> WHAT THE TASK REQUIRES: From the first line of the material below to the line containing "ATOM 2 C CA", repeat every line exactly and add nothing.

> EXERCISE INPUT:
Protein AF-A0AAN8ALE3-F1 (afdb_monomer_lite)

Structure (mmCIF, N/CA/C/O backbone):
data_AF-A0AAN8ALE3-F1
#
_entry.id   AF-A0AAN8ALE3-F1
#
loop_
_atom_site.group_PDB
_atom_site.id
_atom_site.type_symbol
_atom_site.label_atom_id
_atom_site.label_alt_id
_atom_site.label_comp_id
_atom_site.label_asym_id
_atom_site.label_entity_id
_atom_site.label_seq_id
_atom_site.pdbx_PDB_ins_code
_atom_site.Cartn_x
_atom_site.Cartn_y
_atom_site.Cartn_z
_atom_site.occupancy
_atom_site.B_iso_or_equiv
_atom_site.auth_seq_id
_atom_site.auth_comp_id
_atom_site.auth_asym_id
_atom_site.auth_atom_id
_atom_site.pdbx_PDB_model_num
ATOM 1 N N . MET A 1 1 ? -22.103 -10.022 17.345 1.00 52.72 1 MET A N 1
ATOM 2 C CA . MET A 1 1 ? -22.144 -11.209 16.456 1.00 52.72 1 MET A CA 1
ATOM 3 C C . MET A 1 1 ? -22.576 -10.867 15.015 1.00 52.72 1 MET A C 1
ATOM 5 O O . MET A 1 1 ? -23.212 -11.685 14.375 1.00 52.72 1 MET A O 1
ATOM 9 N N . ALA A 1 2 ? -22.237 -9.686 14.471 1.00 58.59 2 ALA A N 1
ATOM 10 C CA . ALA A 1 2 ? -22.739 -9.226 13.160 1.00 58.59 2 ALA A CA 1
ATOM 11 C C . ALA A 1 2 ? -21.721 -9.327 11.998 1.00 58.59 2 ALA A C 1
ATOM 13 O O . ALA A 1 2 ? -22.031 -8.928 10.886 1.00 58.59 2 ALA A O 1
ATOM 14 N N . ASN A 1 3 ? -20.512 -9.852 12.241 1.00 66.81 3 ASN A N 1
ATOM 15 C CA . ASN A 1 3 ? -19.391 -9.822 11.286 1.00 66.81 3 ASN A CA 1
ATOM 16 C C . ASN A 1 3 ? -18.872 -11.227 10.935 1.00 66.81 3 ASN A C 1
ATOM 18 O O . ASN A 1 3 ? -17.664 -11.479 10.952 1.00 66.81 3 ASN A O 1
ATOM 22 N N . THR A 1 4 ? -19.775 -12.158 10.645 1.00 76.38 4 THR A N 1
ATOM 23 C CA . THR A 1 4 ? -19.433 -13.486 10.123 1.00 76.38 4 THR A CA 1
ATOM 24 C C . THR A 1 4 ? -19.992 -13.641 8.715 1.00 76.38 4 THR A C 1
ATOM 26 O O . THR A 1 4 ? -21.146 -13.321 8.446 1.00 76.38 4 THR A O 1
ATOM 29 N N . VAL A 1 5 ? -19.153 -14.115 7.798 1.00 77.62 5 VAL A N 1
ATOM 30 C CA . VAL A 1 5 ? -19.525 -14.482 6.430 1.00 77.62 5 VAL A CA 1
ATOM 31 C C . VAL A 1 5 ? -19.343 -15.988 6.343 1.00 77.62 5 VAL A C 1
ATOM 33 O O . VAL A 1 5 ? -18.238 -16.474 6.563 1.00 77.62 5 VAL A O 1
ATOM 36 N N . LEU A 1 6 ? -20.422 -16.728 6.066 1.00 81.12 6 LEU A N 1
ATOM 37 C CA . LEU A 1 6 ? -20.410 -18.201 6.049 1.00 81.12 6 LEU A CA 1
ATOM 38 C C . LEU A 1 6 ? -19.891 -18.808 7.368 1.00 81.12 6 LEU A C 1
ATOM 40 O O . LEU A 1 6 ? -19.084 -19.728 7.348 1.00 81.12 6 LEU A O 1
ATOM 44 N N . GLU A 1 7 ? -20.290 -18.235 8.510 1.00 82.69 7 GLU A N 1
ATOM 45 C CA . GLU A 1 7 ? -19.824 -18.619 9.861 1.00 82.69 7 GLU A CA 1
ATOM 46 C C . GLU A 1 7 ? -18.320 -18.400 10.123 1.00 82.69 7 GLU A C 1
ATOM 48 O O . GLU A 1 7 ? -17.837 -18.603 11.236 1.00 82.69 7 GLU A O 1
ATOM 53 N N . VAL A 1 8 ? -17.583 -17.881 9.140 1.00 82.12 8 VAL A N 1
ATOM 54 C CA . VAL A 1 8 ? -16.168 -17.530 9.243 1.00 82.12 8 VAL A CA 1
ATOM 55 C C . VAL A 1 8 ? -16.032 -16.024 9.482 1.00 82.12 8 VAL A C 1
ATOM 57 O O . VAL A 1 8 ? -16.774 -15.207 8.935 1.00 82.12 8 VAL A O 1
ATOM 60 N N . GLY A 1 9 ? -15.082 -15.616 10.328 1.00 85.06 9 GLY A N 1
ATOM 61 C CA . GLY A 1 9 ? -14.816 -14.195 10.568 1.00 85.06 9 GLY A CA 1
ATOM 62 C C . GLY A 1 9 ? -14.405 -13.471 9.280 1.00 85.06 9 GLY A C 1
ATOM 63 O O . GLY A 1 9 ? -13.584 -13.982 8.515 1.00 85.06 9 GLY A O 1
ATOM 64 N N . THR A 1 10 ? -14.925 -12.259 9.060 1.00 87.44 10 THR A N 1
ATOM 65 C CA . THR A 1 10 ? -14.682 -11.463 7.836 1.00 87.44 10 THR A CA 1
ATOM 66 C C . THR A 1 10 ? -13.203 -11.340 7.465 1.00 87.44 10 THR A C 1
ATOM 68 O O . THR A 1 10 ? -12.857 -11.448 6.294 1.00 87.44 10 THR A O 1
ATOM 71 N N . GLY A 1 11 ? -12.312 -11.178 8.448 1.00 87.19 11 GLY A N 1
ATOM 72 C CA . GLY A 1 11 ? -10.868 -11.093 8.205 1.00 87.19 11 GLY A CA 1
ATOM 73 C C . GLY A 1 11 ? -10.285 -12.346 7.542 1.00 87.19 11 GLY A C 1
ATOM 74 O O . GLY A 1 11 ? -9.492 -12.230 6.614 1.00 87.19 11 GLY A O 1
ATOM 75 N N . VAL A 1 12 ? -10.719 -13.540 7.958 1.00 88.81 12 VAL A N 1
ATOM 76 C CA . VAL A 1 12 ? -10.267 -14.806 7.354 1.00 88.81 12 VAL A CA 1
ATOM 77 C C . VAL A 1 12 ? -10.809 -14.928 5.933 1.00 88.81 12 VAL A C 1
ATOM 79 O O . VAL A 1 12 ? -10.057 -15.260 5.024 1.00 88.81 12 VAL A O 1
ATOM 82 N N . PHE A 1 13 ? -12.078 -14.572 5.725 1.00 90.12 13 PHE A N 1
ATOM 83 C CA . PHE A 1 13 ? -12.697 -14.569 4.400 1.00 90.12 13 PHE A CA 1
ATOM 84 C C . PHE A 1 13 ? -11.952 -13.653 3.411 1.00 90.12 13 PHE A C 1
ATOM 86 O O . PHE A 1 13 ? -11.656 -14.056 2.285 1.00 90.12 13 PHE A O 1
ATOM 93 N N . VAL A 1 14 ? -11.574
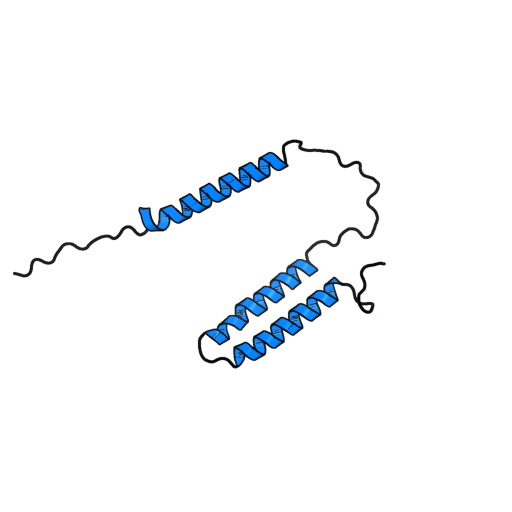 -12.446 3.847 1.00 91.31 14 VAL A N 1
ATOM 94 C CA . VAL A 1 14 ? -10.778 -11.507 3.040 1.00 91.31 14 VAL A CA 1
ATOM 95 C C . VAL A 1 14 ? -9.394 -12.081 2.727 1.00 91.31 14 VAL A C 1
ATOM 97 O O . VAL A 1 14 ? -8.981 -12.053 1.568 1.00 91.31 14 VAL A O 1
ATOM 100 N N . ILE A 1 15 ? -8.697 -12.648 3.719 1.00 93.62 15 ILE A N 1
ATOM 101 C CA . ILE A 1 15 ? -7.384 -13.286 3.516 1.00 93.62 15 ILE A CA 1
ATOM 102 C C . ILE A 1 15 ? -7.492 -14.402 2.470 1.00 93.62 15 ILE A C 1
ATOM 104 O O . ILE A 1 15 ?
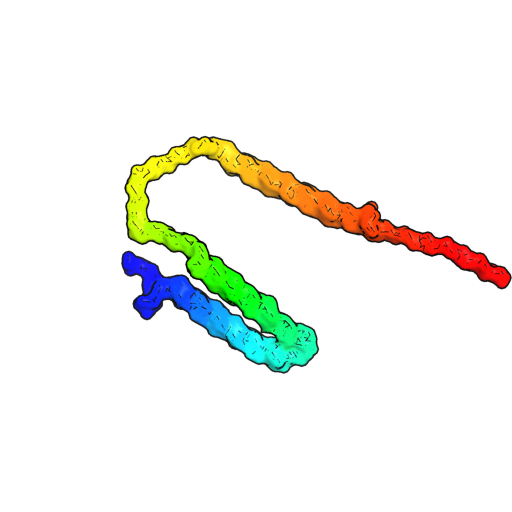 -6.678 -14.452 1.547 1.00 93.62 15 ILE A O 1
ATOM 108 N N . SER A 1 16 ? -8.511 -15.259 2.560 1.00 93.81 16 SER A N 1
ATOM 109 C CA . SER A 1 16 ? -8.716 -16.348 1.602 1.00 93.81 16 SER A CA 1
ATOM 110 C C . SER A 1 16 ? -8.870 -15.836 0.170 1.00 93.81 16 SER A C 1
ATOM 112 O O . SER A 1 16 ? -8.181 -16.325 -0.724 1.00 93.81 16 SER A O 1
ATOM 114 N N . ILE A 1 17 ? -9.713 -14.825 -0.059 1.00 95.38 17 ILE A N 1
ATOM 115 C CA . ILE A 1 17 ? -9.914 -14.250 -1.399 1.00 95.38 17 ILE A CA 1
ATOM 116 C C . ILE A 1 17 ? -8.620 -13.633 -1.937 1.00 95.38 17 ILE A C 1
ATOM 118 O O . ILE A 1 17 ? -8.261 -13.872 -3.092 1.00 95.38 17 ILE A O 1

> YOUR SOLUTION:
Protein AF-A0AAN8ALE3-F1 (afdb_monomer_lite)

Structure (mmCIF, N/CA/C/O backbone):
data_AF-A0AAN8ALE3-F1
#
_entry.id   AF-A0AAN8ALE3-F1
#
loop_
_atom_site.group_PDB
_atom_site.id
_atom_site.type_symbol
_atom_site.label_atom_id
_atom_site.label_alt_id
_atom_site.label_comp_id
_atom_site.label_asym_id
_atom_site.label_entity_id
_atom_site.label_seq_id
_atom_site.pdbx_PDB_ins_code
_atom_site.Cartn_x
_atom_site.Cartn_y
_atom_site.Cartn_z
_atom_site.occupancy
_atom_site.B_iso_or_equiv
_atom_site.auth_seq_id
_atom_site.auth_comp_id
_atom_site.auth_asym_id
_atom_site.auth_atom_id
_atom_site.pdbx_PDB_model_num
ATOM 1 N N . MET A 1 1 ? -22.103 -10.022 17.345 1.00 52.72 1 MET A N 1
ATOM 2 C CA . MET A 1 1 ? -22.144 -11.209 16.456 1.00 52.72 1 MET A CA 1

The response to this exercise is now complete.